The stretch from the line with "ATOM 360 C C" through the line with "ATOM 367 C CA" in the records below: write it out exactly, and nothing else.

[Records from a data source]

-------------------------

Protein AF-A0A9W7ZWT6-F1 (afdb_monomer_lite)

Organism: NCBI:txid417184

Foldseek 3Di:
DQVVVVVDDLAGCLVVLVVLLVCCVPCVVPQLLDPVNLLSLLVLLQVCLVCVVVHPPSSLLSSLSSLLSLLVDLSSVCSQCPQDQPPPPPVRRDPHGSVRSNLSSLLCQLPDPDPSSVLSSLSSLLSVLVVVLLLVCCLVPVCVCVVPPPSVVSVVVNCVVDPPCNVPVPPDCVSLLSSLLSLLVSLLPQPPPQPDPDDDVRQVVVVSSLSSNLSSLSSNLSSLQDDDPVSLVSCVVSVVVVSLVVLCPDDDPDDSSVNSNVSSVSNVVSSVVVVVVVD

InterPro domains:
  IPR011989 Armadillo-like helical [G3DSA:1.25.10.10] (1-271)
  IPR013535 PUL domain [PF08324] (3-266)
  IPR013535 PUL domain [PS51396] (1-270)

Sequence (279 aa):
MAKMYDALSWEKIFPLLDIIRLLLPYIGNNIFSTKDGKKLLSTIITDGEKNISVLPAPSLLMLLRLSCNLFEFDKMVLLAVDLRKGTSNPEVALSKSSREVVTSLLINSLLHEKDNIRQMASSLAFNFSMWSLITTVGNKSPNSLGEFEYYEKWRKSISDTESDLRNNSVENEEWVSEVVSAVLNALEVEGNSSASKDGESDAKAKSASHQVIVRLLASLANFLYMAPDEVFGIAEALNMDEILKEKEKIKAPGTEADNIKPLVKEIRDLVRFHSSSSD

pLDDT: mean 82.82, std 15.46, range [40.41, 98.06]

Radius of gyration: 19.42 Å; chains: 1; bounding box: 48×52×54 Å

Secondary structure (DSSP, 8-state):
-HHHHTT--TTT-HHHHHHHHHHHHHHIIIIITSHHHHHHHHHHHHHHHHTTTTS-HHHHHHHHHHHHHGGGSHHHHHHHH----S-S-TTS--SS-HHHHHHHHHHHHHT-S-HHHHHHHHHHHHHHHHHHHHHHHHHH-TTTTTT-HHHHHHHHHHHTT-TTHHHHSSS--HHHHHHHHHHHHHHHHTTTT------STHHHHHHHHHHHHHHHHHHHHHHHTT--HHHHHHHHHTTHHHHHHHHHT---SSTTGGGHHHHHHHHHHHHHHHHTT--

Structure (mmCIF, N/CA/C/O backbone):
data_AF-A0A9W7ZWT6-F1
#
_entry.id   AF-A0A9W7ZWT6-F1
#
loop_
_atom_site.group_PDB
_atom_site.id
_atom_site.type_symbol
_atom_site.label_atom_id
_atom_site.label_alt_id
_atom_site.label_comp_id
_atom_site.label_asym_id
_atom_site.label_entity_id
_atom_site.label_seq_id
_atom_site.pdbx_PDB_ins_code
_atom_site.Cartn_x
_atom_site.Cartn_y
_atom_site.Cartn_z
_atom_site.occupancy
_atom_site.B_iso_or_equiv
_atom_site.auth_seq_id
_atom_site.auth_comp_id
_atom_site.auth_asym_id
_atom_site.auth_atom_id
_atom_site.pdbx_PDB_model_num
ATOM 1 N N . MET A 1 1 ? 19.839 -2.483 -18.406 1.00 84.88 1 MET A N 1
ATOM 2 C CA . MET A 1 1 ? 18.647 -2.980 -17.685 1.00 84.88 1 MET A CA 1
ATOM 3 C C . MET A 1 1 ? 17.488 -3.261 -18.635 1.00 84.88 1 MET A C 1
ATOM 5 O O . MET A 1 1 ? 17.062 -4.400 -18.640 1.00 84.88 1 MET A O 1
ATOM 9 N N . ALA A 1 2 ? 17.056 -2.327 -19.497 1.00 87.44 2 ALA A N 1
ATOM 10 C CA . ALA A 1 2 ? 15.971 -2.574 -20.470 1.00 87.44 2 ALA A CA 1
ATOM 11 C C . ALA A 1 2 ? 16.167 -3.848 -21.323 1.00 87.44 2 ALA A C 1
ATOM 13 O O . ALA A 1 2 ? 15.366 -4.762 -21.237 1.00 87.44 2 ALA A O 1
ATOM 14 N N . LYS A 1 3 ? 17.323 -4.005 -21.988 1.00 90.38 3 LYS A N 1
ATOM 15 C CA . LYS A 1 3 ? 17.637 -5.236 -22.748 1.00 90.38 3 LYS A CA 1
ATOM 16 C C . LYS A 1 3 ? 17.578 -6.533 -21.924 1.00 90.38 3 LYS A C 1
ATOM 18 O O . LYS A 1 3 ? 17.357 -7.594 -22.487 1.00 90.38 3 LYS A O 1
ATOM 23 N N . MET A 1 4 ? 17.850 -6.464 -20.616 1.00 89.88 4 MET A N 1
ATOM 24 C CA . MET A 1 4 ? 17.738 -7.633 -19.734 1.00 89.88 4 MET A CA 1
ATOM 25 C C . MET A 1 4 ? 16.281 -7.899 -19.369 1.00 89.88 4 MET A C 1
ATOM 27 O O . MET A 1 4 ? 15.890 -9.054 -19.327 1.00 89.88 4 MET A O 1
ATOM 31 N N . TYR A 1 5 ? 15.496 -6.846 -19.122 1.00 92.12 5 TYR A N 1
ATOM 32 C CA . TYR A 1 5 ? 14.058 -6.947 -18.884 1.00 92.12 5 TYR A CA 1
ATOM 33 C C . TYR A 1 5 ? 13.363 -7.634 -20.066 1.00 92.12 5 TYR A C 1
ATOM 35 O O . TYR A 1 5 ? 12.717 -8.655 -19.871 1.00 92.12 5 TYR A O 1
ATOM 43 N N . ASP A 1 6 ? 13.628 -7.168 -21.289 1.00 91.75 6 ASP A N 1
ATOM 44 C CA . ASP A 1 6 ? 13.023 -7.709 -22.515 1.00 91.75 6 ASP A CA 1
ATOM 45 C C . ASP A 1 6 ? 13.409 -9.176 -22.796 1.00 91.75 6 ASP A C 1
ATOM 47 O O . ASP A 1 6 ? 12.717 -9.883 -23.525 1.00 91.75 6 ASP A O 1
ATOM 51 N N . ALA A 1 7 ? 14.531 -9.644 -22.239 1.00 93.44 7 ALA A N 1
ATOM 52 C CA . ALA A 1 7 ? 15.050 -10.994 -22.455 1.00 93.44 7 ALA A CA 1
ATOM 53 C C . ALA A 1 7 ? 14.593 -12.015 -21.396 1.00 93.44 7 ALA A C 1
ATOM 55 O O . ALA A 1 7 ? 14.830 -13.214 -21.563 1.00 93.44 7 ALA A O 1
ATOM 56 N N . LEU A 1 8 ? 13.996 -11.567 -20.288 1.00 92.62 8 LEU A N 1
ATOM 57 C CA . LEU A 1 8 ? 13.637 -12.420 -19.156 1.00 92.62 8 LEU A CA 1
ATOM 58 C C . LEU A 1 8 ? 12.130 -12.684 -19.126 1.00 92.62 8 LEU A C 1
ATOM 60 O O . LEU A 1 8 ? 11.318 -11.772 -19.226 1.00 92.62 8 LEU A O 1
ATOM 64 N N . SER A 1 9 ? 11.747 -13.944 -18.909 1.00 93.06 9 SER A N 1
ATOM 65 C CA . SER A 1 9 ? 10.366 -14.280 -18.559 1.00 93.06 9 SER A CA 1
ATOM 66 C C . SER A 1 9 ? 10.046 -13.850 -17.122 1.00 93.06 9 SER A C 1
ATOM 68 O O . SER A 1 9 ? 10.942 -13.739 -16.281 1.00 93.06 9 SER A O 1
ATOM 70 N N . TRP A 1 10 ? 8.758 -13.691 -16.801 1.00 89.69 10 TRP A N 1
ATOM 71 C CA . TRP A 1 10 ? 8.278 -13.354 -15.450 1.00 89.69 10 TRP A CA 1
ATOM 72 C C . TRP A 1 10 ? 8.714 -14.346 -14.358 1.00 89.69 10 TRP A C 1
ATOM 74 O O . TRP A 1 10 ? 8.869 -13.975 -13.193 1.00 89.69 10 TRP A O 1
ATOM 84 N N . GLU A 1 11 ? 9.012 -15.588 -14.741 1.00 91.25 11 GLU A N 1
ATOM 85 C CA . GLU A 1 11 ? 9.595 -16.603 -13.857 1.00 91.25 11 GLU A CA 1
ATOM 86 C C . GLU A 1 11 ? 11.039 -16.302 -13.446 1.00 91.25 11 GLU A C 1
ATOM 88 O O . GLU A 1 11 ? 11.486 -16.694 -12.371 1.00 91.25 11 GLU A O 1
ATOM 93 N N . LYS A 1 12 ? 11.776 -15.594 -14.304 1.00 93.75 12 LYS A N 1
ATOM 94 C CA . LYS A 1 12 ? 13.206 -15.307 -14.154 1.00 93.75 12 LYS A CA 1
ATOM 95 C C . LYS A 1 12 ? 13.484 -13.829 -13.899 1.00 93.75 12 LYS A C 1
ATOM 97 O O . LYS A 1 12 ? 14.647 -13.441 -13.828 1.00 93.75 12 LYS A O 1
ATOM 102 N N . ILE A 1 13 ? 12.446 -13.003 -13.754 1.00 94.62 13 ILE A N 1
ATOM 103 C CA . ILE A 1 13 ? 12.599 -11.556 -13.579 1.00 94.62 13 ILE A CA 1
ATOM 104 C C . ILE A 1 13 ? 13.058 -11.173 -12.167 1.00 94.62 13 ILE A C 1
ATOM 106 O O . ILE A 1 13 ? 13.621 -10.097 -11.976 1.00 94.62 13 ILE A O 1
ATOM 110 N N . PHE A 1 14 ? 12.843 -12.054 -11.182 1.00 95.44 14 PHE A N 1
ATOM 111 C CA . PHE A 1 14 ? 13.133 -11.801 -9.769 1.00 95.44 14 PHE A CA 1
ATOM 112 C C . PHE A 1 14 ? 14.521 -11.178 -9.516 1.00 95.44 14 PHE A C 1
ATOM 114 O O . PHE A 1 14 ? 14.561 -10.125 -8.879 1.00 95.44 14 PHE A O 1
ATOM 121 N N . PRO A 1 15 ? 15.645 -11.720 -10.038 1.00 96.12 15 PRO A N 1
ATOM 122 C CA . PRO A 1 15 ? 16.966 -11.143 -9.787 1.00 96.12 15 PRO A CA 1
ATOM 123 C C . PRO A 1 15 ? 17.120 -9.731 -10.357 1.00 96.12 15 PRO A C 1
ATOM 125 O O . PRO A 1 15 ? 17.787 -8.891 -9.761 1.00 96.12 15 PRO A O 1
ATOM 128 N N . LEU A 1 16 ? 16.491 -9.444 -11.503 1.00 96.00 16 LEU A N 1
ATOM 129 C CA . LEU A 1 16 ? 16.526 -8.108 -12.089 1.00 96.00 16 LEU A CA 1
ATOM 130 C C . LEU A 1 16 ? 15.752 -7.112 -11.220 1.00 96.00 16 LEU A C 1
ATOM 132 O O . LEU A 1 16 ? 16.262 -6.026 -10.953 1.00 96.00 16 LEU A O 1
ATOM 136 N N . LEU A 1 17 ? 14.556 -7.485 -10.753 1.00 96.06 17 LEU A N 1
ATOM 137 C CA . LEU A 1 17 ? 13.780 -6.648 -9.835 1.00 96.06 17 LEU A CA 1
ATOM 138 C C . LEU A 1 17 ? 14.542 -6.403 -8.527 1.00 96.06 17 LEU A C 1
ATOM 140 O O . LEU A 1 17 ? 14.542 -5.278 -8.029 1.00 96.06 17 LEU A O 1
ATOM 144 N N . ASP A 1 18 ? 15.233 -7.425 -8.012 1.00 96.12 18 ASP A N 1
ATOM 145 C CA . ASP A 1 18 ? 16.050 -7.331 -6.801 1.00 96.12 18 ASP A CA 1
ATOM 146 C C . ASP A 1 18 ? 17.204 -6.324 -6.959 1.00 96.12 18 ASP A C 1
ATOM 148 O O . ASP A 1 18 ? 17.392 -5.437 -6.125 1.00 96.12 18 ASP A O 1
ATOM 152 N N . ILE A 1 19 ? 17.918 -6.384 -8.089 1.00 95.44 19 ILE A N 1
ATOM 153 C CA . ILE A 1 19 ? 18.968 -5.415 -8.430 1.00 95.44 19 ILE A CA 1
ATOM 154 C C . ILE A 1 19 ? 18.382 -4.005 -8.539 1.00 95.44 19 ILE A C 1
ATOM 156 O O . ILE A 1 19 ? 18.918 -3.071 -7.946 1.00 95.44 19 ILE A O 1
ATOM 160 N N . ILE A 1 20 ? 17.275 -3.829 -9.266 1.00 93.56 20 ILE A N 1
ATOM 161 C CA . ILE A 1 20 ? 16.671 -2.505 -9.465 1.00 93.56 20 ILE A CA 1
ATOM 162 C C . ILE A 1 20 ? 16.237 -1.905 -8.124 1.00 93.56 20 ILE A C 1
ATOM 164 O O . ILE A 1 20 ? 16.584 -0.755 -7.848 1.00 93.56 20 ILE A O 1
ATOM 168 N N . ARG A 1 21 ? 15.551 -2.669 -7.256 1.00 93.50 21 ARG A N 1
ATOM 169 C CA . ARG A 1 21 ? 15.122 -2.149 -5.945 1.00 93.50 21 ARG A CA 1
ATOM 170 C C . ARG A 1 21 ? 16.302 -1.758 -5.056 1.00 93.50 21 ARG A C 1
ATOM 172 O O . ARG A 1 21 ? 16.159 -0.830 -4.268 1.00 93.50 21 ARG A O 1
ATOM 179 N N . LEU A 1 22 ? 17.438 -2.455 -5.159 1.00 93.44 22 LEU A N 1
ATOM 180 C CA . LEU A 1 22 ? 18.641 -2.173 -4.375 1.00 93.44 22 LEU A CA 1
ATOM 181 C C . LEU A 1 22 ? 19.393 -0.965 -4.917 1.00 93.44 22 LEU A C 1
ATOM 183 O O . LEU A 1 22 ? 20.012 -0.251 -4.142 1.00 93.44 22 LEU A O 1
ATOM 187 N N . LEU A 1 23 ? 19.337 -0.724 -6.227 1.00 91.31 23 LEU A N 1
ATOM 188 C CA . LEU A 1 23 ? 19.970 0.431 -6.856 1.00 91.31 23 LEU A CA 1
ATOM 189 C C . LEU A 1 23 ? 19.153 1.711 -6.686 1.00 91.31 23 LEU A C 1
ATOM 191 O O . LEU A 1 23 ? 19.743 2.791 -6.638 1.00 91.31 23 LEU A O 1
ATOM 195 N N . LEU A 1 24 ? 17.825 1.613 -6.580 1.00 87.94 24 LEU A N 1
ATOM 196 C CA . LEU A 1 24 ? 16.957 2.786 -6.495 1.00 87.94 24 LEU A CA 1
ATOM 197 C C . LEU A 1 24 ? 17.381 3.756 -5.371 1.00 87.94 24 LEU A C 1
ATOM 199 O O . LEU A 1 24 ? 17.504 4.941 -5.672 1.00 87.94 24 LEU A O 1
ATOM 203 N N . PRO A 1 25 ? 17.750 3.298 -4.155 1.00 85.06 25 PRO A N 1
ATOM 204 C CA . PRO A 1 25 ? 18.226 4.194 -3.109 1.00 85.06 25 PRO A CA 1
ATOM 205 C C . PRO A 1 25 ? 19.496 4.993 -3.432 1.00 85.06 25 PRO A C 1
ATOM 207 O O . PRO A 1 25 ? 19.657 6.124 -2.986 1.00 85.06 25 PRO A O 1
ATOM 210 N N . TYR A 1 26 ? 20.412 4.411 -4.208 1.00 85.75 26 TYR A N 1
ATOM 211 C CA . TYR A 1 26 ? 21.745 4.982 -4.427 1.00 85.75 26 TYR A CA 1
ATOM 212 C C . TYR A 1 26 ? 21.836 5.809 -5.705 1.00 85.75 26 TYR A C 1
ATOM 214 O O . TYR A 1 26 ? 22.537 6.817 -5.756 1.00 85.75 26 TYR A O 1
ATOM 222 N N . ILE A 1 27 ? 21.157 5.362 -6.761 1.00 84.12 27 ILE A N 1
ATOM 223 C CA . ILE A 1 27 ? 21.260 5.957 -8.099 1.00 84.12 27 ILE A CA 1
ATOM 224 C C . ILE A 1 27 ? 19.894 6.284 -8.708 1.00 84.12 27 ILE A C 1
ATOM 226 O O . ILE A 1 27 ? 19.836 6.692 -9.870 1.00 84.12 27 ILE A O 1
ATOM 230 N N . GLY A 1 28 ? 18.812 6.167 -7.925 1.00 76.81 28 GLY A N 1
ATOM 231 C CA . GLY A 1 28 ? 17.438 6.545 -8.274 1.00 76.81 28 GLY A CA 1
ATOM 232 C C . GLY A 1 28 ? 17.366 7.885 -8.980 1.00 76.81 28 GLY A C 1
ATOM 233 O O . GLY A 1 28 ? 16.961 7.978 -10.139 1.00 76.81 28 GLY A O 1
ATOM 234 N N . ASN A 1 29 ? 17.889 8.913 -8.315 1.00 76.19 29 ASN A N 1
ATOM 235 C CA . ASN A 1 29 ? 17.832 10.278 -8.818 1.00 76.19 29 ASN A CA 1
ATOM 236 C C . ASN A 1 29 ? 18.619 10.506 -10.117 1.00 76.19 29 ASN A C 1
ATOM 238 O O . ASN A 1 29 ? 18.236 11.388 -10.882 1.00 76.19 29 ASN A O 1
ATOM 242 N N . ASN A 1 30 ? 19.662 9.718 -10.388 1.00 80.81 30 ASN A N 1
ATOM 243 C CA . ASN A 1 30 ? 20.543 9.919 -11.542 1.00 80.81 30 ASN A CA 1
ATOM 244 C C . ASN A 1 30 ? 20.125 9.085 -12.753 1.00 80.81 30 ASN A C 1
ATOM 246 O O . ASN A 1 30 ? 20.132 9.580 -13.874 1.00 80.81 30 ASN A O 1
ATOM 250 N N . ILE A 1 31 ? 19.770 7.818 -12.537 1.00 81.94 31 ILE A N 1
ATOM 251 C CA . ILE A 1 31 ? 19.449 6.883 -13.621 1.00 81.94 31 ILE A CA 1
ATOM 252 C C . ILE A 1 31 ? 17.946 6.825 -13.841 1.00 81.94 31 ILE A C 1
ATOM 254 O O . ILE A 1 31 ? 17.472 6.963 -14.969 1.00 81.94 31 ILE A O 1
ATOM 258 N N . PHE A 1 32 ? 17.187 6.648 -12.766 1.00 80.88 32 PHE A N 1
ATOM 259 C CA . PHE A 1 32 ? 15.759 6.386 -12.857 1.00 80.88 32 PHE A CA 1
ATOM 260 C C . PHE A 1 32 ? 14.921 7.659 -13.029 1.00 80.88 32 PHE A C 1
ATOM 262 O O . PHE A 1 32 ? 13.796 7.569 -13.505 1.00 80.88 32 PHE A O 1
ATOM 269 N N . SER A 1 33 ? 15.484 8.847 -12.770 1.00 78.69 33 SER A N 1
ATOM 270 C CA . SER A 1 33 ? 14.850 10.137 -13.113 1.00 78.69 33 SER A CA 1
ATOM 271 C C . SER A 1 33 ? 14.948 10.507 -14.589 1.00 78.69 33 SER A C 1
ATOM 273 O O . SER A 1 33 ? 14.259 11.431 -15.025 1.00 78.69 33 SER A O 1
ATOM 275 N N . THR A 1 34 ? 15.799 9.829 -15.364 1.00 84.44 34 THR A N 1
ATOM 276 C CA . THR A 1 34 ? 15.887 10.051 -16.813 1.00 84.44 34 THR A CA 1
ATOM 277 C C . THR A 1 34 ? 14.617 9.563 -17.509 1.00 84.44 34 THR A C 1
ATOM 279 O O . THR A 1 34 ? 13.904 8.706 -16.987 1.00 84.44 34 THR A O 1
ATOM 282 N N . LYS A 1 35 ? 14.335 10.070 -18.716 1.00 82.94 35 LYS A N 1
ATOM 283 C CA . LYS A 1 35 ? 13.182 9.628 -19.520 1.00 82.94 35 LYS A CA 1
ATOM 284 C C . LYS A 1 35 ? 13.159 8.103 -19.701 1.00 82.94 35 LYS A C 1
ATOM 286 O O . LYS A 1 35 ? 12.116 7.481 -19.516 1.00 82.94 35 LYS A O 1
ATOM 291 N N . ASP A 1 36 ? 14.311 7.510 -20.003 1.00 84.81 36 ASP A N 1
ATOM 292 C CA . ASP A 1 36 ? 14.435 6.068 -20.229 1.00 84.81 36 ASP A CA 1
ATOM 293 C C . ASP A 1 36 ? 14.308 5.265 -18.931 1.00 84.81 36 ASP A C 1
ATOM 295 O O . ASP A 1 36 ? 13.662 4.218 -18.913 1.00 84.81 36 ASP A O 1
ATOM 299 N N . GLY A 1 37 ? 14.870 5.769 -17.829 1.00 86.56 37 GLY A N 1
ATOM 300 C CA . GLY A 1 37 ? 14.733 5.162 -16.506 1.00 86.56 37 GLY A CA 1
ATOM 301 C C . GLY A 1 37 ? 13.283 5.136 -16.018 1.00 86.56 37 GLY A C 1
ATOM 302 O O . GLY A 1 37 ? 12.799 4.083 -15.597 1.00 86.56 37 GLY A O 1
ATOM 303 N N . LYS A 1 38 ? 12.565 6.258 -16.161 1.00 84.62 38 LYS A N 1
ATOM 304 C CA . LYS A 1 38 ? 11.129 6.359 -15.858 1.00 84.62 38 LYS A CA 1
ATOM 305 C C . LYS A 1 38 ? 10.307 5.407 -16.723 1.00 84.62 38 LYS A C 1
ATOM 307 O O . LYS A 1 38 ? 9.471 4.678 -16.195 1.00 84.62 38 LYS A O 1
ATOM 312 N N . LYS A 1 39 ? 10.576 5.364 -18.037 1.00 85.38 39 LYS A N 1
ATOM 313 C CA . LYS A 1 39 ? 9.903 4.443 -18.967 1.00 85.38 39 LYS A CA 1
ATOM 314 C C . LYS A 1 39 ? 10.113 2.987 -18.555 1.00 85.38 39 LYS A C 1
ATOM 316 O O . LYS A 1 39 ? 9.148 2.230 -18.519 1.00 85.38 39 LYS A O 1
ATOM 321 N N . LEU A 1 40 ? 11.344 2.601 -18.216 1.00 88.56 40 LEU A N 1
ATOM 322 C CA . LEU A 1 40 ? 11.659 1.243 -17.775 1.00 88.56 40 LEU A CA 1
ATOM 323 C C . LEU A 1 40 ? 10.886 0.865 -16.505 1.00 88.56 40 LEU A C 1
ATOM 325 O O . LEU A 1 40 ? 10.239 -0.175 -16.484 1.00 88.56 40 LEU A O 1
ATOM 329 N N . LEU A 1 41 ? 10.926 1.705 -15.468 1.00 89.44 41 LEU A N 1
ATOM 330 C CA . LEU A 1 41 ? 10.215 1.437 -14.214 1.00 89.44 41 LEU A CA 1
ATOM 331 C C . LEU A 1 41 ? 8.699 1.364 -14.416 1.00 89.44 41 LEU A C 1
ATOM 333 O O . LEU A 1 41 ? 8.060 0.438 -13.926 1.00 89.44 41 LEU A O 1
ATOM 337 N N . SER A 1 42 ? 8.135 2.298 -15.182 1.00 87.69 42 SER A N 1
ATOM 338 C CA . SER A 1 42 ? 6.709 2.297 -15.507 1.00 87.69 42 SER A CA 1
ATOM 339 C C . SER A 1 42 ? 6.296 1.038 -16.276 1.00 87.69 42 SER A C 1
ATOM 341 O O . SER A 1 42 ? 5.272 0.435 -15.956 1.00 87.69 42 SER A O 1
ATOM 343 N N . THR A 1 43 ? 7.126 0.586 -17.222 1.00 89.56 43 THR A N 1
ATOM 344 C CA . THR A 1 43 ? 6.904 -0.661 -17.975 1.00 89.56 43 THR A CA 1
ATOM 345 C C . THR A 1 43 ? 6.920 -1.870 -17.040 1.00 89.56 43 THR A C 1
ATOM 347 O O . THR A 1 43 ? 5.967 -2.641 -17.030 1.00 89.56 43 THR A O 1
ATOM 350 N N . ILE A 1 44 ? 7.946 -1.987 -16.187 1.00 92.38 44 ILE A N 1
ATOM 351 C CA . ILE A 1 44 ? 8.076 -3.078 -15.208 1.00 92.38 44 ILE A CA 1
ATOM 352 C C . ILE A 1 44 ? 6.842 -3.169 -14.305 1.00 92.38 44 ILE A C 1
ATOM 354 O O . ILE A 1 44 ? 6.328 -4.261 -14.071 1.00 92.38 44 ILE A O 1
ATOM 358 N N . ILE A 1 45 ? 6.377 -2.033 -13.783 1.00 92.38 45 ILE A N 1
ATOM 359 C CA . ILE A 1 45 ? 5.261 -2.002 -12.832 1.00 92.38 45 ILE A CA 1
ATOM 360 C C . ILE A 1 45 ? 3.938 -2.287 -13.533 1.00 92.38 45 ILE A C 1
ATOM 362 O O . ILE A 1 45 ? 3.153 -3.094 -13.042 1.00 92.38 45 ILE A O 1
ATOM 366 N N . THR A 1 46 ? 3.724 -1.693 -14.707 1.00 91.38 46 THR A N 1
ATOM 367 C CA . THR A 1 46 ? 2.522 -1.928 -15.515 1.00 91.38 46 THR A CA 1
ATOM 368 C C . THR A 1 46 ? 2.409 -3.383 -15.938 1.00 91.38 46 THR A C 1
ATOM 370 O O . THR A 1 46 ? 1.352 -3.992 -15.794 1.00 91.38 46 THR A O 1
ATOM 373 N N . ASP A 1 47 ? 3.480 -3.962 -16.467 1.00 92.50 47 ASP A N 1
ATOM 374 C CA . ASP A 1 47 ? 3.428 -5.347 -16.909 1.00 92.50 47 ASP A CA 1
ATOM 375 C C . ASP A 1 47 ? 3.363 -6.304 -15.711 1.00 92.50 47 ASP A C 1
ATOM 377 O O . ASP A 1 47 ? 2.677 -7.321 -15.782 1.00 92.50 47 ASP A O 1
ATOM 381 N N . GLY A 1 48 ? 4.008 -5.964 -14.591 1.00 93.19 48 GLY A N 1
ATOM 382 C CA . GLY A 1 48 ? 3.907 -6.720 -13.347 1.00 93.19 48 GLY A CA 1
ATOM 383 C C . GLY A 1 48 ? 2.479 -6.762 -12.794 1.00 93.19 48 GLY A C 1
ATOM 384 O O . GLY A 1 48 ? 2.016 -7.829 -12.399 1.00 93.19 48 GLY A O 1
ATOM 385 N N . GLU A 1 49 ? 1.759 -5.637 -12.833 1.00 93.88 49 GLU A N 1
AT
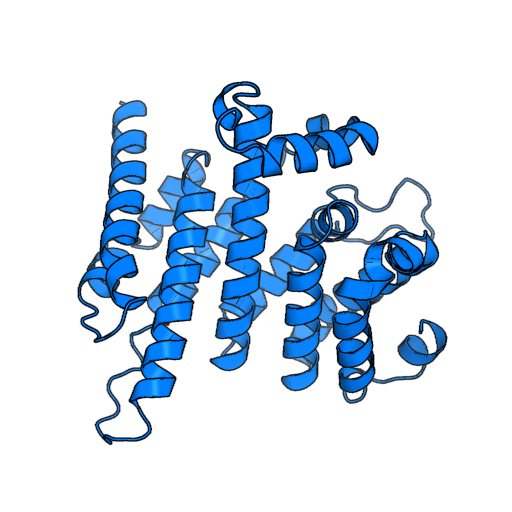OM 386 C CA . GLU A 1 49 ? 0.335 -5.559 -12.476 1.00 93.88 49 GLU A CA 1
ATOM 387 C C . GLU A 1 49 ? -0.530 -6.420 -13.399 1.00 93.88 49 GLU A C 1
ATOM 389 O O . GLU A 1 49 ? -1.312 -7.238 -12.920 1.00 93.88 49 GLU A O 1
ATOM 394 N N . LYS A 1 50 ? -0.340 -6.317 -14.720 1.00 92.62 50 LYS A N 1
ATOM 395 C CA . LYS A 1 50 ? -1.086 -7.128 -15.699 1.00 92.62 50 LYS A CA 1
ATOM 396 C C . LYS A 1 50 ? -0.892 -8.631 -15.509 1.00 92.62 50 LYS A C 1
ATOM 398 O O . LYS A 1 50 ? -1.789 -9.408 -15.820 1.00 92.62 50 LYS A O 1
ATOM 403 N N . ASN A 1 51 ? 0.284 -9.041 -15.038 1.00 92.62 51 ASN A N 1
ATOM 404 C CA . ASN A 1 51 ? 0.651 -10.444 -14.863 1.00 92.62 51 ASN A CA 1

-------------------------

* _TASK RESPONSE_:
ATOM 360 C C . ILE A 1 45 ? 3.938 -2.287 -13.533 1.00 92.38 45 ILE A C 1
ATOM 362 O O . ILE A 1 45 ? 3.153 -3.094 -13.042 1.00 92.38 45 ILE A O 1
ATOM 366 N N . THR A 1 46 ? 3.724 -1.693 -14.707 1.00 91.38 46 THR A N 1
ATOM 367 C CA . THR A 1 46 ? 2.522 -1.928 -15.515 1.00 91.38 46 THR A CA 1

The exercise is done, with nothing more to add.